I was thinking of a few use cases:

1. parallel query, where multiple backends work on parts of one query

2. parallel unload, where multiple backends work on different tables
that form part of the same set of tables to be unloaded

> Not a function that lets the user
> substitute random snapshot data and tell you he thinks it's valid.
> The user isn't going to have any legal way to transfer the data between
> backends anyway, since no transaction can see results of an uncommitted
> other transaction. There *has* to be some backdoor channel involved
> there, and you might as well make it carry the data without the user
> touching it.
>
> The whole thing seems a bit backwards anyway. What you'd really want
> for ease of use is some kind of "fork this session" operation, that
> is push the info to a new process not pull it.

For (1) I think a "fork this session" operation sounds right.

For (2) I definitely want to connect multiple times and yet have all
sessions see the same snapshot. Yes we want multiple backends, but we
also want multiple paths to the client.

For (2) there's a very simple way of transferring the data between
sessions:
a) we connect on session 1 as a serializable transaction
b) we ask session 1 for its snapshot
c) we then connect on session 2 as a serializable transaction
d) we then execute "select replace_serializable_snapshot(...)"

We already have everything in place to do a), b) and c)

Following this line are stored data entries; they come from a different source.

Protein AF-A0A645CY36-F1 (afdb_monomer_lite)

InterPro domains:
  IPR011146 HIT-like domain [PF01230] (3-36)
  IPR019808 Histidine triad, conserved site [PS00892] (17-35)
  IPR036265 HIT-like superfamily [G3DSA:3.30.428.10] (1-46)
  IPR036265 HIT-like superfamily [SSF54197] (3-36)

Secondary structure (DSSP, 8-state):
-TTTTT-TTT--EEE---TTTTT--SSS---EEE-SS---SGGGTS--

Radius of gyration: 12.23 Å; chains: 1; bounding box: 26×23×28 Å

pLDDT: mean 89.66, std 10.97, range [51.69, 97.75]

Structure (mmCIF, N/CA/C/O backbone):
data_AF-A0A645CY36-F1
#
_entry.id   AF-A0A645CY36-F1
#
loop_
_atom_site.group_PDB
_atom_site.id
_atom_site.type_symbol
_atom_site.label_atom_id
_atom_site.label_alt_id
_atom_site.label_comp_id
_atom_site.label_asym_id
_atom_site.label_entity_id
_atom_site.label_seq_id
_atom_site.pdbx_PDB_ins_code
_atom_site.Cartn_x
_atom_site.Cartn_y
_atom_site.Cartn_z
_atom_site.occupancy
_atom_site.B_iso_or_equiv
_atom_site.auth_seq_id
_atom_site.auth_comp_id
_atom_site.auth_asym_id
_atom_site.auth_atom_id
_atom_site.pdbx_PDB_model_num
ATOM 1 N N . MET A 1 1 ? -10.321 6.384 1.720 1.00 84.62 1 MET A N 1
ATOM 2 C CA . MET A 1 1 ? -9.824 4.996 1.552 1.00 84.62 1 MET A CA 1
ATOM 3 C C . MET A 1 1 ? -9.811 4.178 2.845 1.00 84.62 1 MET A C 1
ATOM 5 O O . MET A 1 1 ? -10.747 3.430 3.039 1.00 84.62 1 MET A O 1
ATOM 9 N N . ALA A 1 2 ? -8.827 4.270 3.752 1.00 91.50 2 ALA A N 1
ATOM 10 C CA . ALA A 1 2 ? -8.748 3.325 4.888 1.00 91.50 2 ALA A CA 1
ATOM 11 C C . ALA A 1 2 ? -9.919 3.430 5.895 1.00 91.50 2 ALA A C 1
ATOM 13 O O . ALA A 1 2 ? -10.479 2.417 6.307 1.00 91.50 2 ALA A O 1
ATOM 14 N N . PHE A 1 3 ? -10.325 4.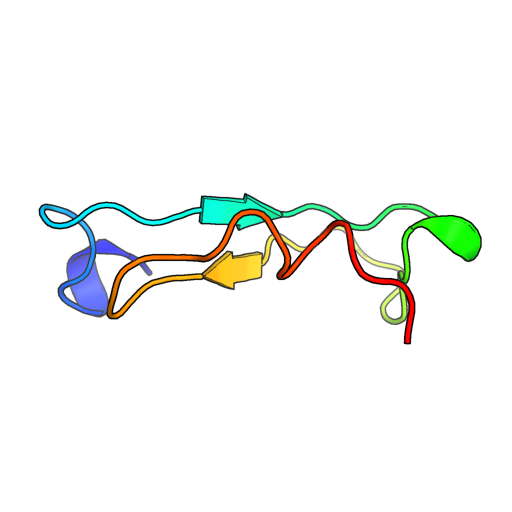651 6.256 1.00 91.12 3 PHE A N 1
ATOM 15 C CA . PHE A 1 3 ? -11.471 4.880 7.148 1.00 91.12 3 PHE A CA 1
ATOM 16 C C . PHE A 1 3 ? -12.810 4.529 6.486 1.00 91.12 3 PHE A C 1
ATOM 18 O O . PHE A 1 3 ? -13.652 3.902 7.113 1.00 91.12 3 PHE A O 1
ATOM 25 N N . GLU A 1 4 ? -12.967 4.833 5.195 1.00 94.56 4 GLU A N 1
ATOM 26 C CA . GLU A 1 4 ? -14.144 4.435 4.400 1.00 94.56 4 GLU A CA 1
ATOM 27 C C . GLU A 1 4 ? -14.293 2.910 4.284 1.00 94.56 4 GLU A C 1
ATOM 29 O O . GLU A 1 4 ? -15.396 2.410 4.100 1.00 94.56 4 GLU A O 1
ATOM 34 N N . GLN A 1 5 ? -13.183 2.175 4.394 1.00 92.62 5 GLN A N 1
ATOM 35 C CA . GLN A 1 5 ? -13.141 0.713 4.338 1.00 92.62 5 GLN A CA 1
ATOM 36 C C . GLN A 1 5 ? -13.129 0.063 5.737 1.00 92.62 5 GLN A C 1
ATOM 38 O O . GLN A 1 5 ? -12.903 -1.137 5.842 1.00 92.62 5 GLN A O 1
ATOM 43 N N . ASN A 1 6 ? -13.366 0.826 6.816 1.00 94.25 6 ASN A N 1
ATOM 44 C CA . ASN A 1 6 ? -13.395 0.348 8.210 1.00 94.25 6 ASN A CA 1
ATOM 45 C C . ASN A 1 6 ? -12.090 -0.315 8.707 1.00 94.25 6 ASN A C 1
ATOM 47 O O . ASN A 1 6 ? -12.117 -1.120 9.634 1.00 94.25 6 ASN A O 1
ATOM 51 N N . ILE A 1 7 ? -10.938 0.032 8.120 1.00 95.38 7 ILE A N 1
ATOM 52 C CA . ILE A 1 7 ? -9.612 -0.494 8.512 1.00 95.38 7 ILE A CA 1
ATOM 53 C C . ILE A 1 7 ? -8.707 0.568 9.156 1.00 95.38 7 ILE A C 1
ATOM 55 O O . ILE A 1 7 ? -7.546 0.300 9.457 1.00 95.38 7 ILE A O 1
ATOM 59 N N . GLY A 1 8 ? -9.214 1.790 9.350 1.00 95.25 8 GLY A N 1
ATOM 60 C CA . GLY A 1 8 ? -8.442 2.912 9.895 1.00 95.25 8 GLY A CA 1
ATOM 61 C C . GLY A 1 8 ? -7.963 2.683 11.332 1.00 95.25 8 GLY A C 1
ATOM 62 O O . GLY A 1 8 ? -6.803 2.953 11.631 1.00 95.25 8 GLY A O 1
ATOM 63 N N . GLU A 1 9 ? -8.826 2.142 12.195 1.00 95.06 9 GLU A N 1
ATOM 64 C CA . GLU A 1 9 ? -8.524 1.921 13.619 1.00 95.06 9 GLU A CA 1
ATOM 65 C C . GLU A 1 9 ? -7.761 0.617 13.876 1.00 95.06 9 GLU A C 1
ATOM 67 O O . GLU A 1 9 ? -6.841 0.585 14.690 1.00 95.06 9 GLU A O 1
ATOM 72 N N . SER A 1 10 ? -8.089 -0.457 13.151 1.00 94.62 10 SER A N 1
ATOM 73 C CA . SER A 1 10 ? -7.396 -1.751 13.266 1.00 94.62 10 SER A CA 1
ATOM 74 C C . SER A 1 10 ? -5.970 -1.728 12.707 1.00 94.62 10 SER A C 1
ATOM 76 O O . SER A 1 10 ? -5.191 -2.650 12.950 1.00 94.62 10 SER A O 1
ATOM 78 N N . GLY A 1 11 ? -5.643 -0.698 11.925 1.00 93.88 11 GLY A N 1
ATOM 79 C CA . GLY A 1 11 ? -4.376 -0.553 11.226 1.00 93.88 11 GLY A CA 1
ATOM 80 C C . GLY A 1 11 ? -4.386 -1.139 9.814 1.00 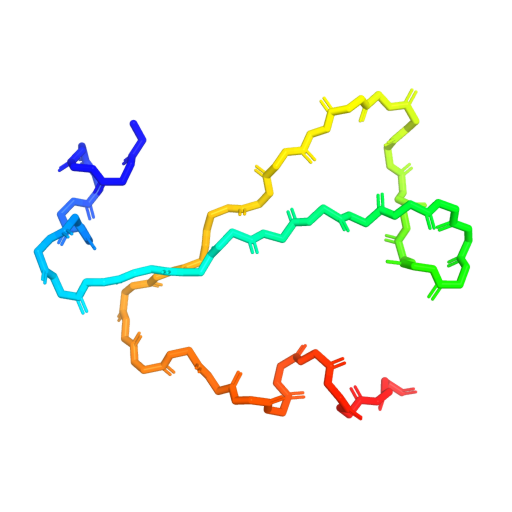93.88 11 GLY A C 1
ATOM 81 O O . GLY A 1 11 ? -5.199 -1.991 9.447 1.00 93.88 11 GLY A O 1
ATOM 82 N N . TYR A 1 12 ? -3.443 -0.648 9.014 1.00 95.38 12 TYR A N 1
ATOM 83 C CA . TYR A 1 12 ? -3.222 -1.012 7.617 1.00 95.38 12 TYR A CA 1
ATOM 84 C C . TYR A 1 12 ? -1.743 -0.814 7.257 1.00 95.38 12 TYR A C 1
ATOM 86 O O . TYR A 1 12 ? -0.996 -0.155 7.982 1.00 95.38 12 TYR A O 1
ATOM 94 N N . ARG A 1 13 ? -1.305 -1.377 6.127 1.00 93.75 13 ARG A N 1
ATOM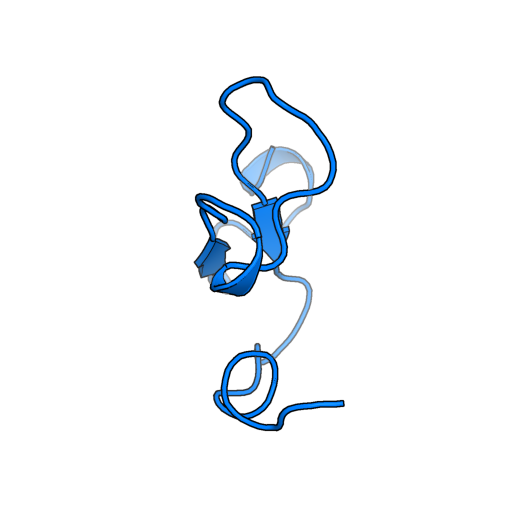 95 C CA . ARG A 1 13 ? 0.027 -1.146 5.548 1.00 93.75 13 ARG A CA 1
ATOM 96 C C . ARG A 1 13 ? -0.106 -0.396 4.230 1.00 93.75 13 ARG A C 1
ATOM 98 O O . ARG A 1 13 ? -0.966 -0.732 3.419 1.00 93.75 13 ARG A O 1
ATOM 105 N N . THR A 1 14 ? 0.772 0.575 4.006 1.00 94.81 14 THR A N 1
ATOM 106 C CA . THR A 1 14 ? 0.967 1.187 2.690 1.00 94.81 14 THR A CA 1
ATOM 107 C C . THR A 1 14 ? 2.187 0.590 2.000 1.00 94.81 14 THR A C 1
ATOM 109 O O . THR A 1 14 ? 3.187 0.278 2.647 1.00 94.81 14 THR A O 1
ATOM 112 N N . VAL A 1 15 ? 2.092 0.400 0.686 1.00 94.62 15 VAL A N 1
ATOM 113 C CA . VAL A 1 15 ? 3.179 -0.128 -0.145 1.00 94.62 15 VAL A CA 1
ATOM 114 C C . VAL A 1 15 ? 3.284 0.697 -1.419 1.00 94.62 15 VAL A C 1
ATOM 116 O O . VAL A 1 15 ? 2.269 1.013 -2.045 1.00 94.62 15 VAL A O 1
ATOM 119 N N . ILE A 1 16 ? 4.520 1.014 -1.798 1.00 96.94 16 ILE A N 1
ATOM 120 C CA . ILE A 1 16 ? 4.870 1.620 -3.081 1.00 96.94 16 ILE A CA 1
ATOM 121 C C . ILE A 1 16 ? 5.879 0.692 -3.750 1.00 96.94 16 ILE A C 1
ATOM 123 O O . ILE A 1 16 ? 6.946 0.437 -3.193 1.00 96.94 16 ILE A O 1
ATOM 127 N N . ASN A 1 17 ? 5.531 0.213 -4.939 1.00 95.81 17 ASN A N 1
ATOM 128 C CA . ASN A 1 17 ? 6.395 -0.619 -5.765 1.00 95.81 17 ASN A CA 1
ATOM 129 C C . ASN A 1 17 ? 7.079 0.262 -6.816 1.00 95.81 17 ASN A C 1
ATOM 131 O O . ASN A 1 17 ? 6.397 0.959 -7.570 1.00 95.81 17 ASN A O 1
ATOM 135 N N . THR A 1 18 ? 8.411 0.214 -6.881 1.00 97.12 18 THR A N 1
ATOM 136 C CA . THR A 1 18 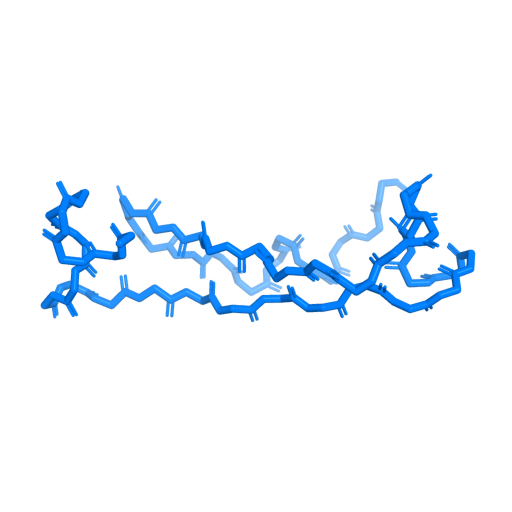? 9.213 1.029 -7.807 1.00 97.12 18 THR A CA 1
ATOM 137 C C . THR A 1 18 ? 10.118 0.137 -8.645 1.00 97.12 18 THR A C 1
ATOM 139 O O . THR A 1 18 ? 10.937 -0.602 -8.102 1.00 97.12 18 THR A O 1
ATOM 142 N N . GLY A 1 19 ? 10.009 0.251 -9.968 1.00 97.06 19 GLY A N 1
ATOM 143 C CA . GLY A 1 19 ? 10.807 -0.527 -10.912 1.00 97.06 19 GLY A CA 1
ATOM 144 C C . GLY A 1 19 ? 10.407 -2.004 -10.990 1.00 97.06 19 GLY A C 1
ATOM 145 O O . GLY A 1 19 ? 9.501 -2.470 -10.296 1.00 97.06 19 GLY A O 1
ATOM 146 N N . ALA A 1 20 ? 11.096 -2.737 -11.868 1.00 94.06 20 ALA A N 1
ATOM 147 C CA . ALA A 1 20 ? 10.791 -4.136 -12.165 1.00 94.06 20 ALA A CA 1
ATOM 148 C C . ALA A 1 20 ? 10.953 -5.045 -10.934 1.00 94.06 20 ALA A C 1
ATOM 150 O O . ALA A 1 20 ? 10.015 -5.754 -10.577 1.00 94.06 20 ALA A O 1
ATOM 151 N N . ASP A 1 21 ? 12.087 -4.951 -10.235 1.00 92.62 21 ASP A N 1
ATOM 152 C CA . ASP A 1 21 ? 12.374 -5.782 -9.053 1.00 92.62 21 ASP A CA 1
ATOM 153 C C . ASP A 1 21 ? 11.489 -5.426 -7.849 1.00 92.62 21 ASP A C 1
ATOM 155 O O . ASP A 1 21 ? 11.270 -6.249 -6.963 1.00 92.62 21 ASP A O 1
ATOM 159 N N . GLY A 1 22 ? 10.933 -4.210 -7.828 1.00 91.94 22 GLY A N 1
ATOM 160 C CA . GLY A 1 22 ? 9.918 -3.802 -6.860 1.00 91.94 22 GLY A CA 1
ATOM 161 C C . GLY A 1 22 ? 8.514 -4.324 -7.181 1.00 91.94 22 GLY A C 1
ATOM 162 O O . GLY A 1 22 ? 7.599 -4.067 -6.407 1.00 91.94 22 GLY A O 1
ATOM 163 N N . GLY A 1 23 ? 8.310 -5.011 -8.311 1.00 92.62 23 GLY A N 1
ATOM 164 C CA . GLY A 1 23 ? 7.004 -5.513 -8.744 1.00 92.62 23 GLY A CA 1
ATOM 165 C C . GLY A 1 23 ? 6.066 -4.435 -9.300 1.00 92.62 23 GLY A C 1
ATOM 166 O O . GLY A 1 23 ? 4.845 -4.582 -9.225 1.00 92.62 23 GLY A O 1
ATOM 167 N N . GLN A 1 24 ? 6.599 -3.325 -9.824 1.00 97.31 24 GLN A N 1
ATOM 168 C CA . GLN A 1 24 ? 5.782 -2.274 -10.434 1.00 97.31 24 GLN A CA 1
ATOM 169 C C . GLN A 1 24 ? 5.233 -2.729 -11.796 1.00 97.31 24 GLN A C 1
ATOM 171 O O . GLN A 1 24 ? 5.992 -2.958 -12.733 1.00 97.31 24 GLN A O 1
ATOM 176 N N . SER A 1 25 ? 3.906 -2.801 -11.927 1.00 95.56 25 SER A N 1
ATOM 177 C CA . SER A 1 25 ? 3.227 -3.121 -13.195 1.00 95.56 25 SER A CA 1
ATOM 178 C C . SER A 1 25 ? 2.590 -1.902 -13.872 1.00 95.56 25 SER A C 1
ATOM 180 O O . SER A 1 25 ? 2.491 -1.856 -15.097 1.00 95.56 25 SER A O 1
ATOM 182 N N . VAL A 1 26 ? 2.186 -0.891 -13.092 1.00 97.25 26 VAL A N 1
ATOM 183 C CA . VAL A 1 26 ? 1.603 0.364 -13.590 1.00 97.25 26 VAL A CA 1
ATOM 184 C C . VAL A 1 26 ? 2.593 1.511 -13.381 1.00 97.25 26 VAL A C 1
ATOM 186 O O . VAL A 1 26 ? 2.931 1.869 -12.250 1.00 97.25 26 VAL A O 1
ATOM 189 N N . PHE A 1 27 ? 3.045 2.118 -14.480 1.00 96.31 27 PHE A N 1
ATOM 190 C CA . PHE A 1 27 ? 4.069 3.174 -14.492 1.00 96.31 27 PHE A CA 1
ATOM 191 C C . PHE A 1 27 ? 3.495 4.574 -14.229 1.00 96.31 27 PHE A C 1
ATOM 193 O O . PHE A 1 27 ? 3.740 5.535 -14.951 1.00 96.31 27 PHE A O 1
ATOM 200 N N . HIS A 1 28 ? 2.725 4.673 -13.152 1.00 97.75 28 HIS A N 1
ATOM 201 C CA . HIS A 1 28 ? 2.284 5.912 -12.526 1.00 97.75 28 HIS A CA 1
ATOM 202 C C . HIS A 1 28 ? 2.384 5.717 -11.013 1.00 97.75 28 HIS A C 1
ATOM 204 O O . HIS A 1 28 ? 2.186 4.598 -10.537 1.00 97.75 28 HIS A O 1
ATOM 210 N N . LEU A 1 29 ? 2.696 6.768 -10.251 1.00 96.88 29 LEU A N 1
ATOM 211 C CA . LEU A 1 29 ? 2.740 6.661 -8.796 1.00 96.88 29 LEU A CA 1
ATOM 212 C C . LEU A 1 29 ? 1.373 6.199 -8.279 1.00 96.88 29 LEU A C 1
ATOM 214 O O . LEU A 1 29 ? 0.357 6.865 -8.472 1.00 96.88 29 LEU A O 1
ATOM 218 N N . HIS A 1 30 ? 1.363 5.056 -7.607 1.00 97.38 30 HIS A N 1
ATOM 219 C CA . HIS A 1 30 ? 0.196 4.537 -6.917 1.00 97.38 30 HIS A CA 1
ATOM 220 C C . HIS A 1 30 ? 0.625 3.926 -5.587 1.00 97.38 30 HIS A C 1
ATOM 222 O O . HIS A 1 30 ? 1.757 3.472 -5.422 1.00 97.38 30 HIS A O 1
ATOM 228 N N . ILE A 1 31 ? -0.290 3.966 -4.623 1.00 96.81 31 ILE A N 1
ATOM 229 C CA . ILE A 1 31 ? -0.070 3.475 -3.266 1.00 96.81 31 ILE A CA 1
ATOM 230 C C . ILE A 1 31 ? -1.080 2.362 -3.030 1.00 96.81 31 ILE A C 1
ATOM 232 O O . ILE A 1 31 ? -2.287 2.584 -3.131 1.00 96.81 31 ILE A O 1
ATOM 236 N N . HIS A 1 32 ? -0.592 1.176 -2.686 1.00 93.94 32 HIS A N 1
ATOM 237 C CA . HIS A 1 32 ? -1.455 0.104 -2.210 1.00 93.94 32 HIS A CA 1
ATOM 238 C C . HIS A 1 32 ? -1.776 0.332 -0.735 1.00 93.94 32 HIS A C 1
ATOM 240 O O . HIS A 1 32 ? -0.883 0.642 0.052 1.00 93.94 32 HIS A O 1
ATOM 246 N N . VAL A 1 33 ? -3.038 0.137 -0.356 1.00 94.44 33 VAL A N 1
ATOM 247 C CA . VAL A 1 33 ? -3.492 0.116 1.039 1.00 94.44 33 VAL A CA 1
ATOM 248 C C . VAL A 1 33 ? -3.981 -1.296 1.341 1.00 94.44 33 VAL A C 1
ATOM 250 O O . VAL A 1 33 ? -4.948 -1.758 0.743 1.00 94.44 33 VAL A O 1
ATOM 253 N N . LEU A 1 34 ? -3.297 -1.987 2.249 1.00 93.81 34 LEU A N 1
ATOM 254 C CA . LEU A 1 34 ? -3.566 -3.377 2.626 1.00 93.81 34 LEU A CA 1
ATOM 255 C C . LEU A 1 34 ? -4.100 -3.412 4.062 1.00 93.81 34 LEU A C 1
ATOM 257 O O . LEU A 1 34 ? -3.444 -2.907 4.973 1.00 93.81 34 LEU A O 1
ATOM 261 N N . GLY A 1 35 ? -5.265 -4.020 4.279 1.00 93.50 35 GLY A N 1
ATOM 262 C CA . GLY A 1 35 ? -5.900 -4.135 5.594 1.00 93.50 35 GLY A CA 1
ATOM 263 C C . GLY A 1 35 ? -6.996 -5.202 5.616 1.00 93.50 35 GLY A C 1
ATOM 264 O O . GLY A 1 35 ? -7.077 -6.020 4.703 1.00 93.50 35 GLY A O 1
ATOM 265 N N . GLY A 1 36 ? -7.826 -5.200 6.663 1.00 92.19 36 GLY A N 1
ATOM 266 C CA . GLY A 1 36 ? -8.891 -6.197 6.870 1.00 92.19 36 GLY A CA 1
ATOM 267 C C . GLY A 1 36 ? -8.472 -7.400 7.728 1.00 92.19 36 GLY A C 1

So yes, its a backdoor channel, via a single client with multiple
sessions and the xact datatype.

Simon Riggs <simon(at)2ndquadrant(dot)com> writes:
> > If we had a function
> > replace_serializable_snapshot(master_xid, txid_snapshot)
> > this would allow us to use the txid_snapshot values to replace our
> > transaction's serializable snapshot.
>
> ... whereupon we'd get wrong answers. Certainly you could not allow
> transaction xmin to go backwards, and I'm not sure what other
> restrictions there would be, but the whole thing gives me the willies.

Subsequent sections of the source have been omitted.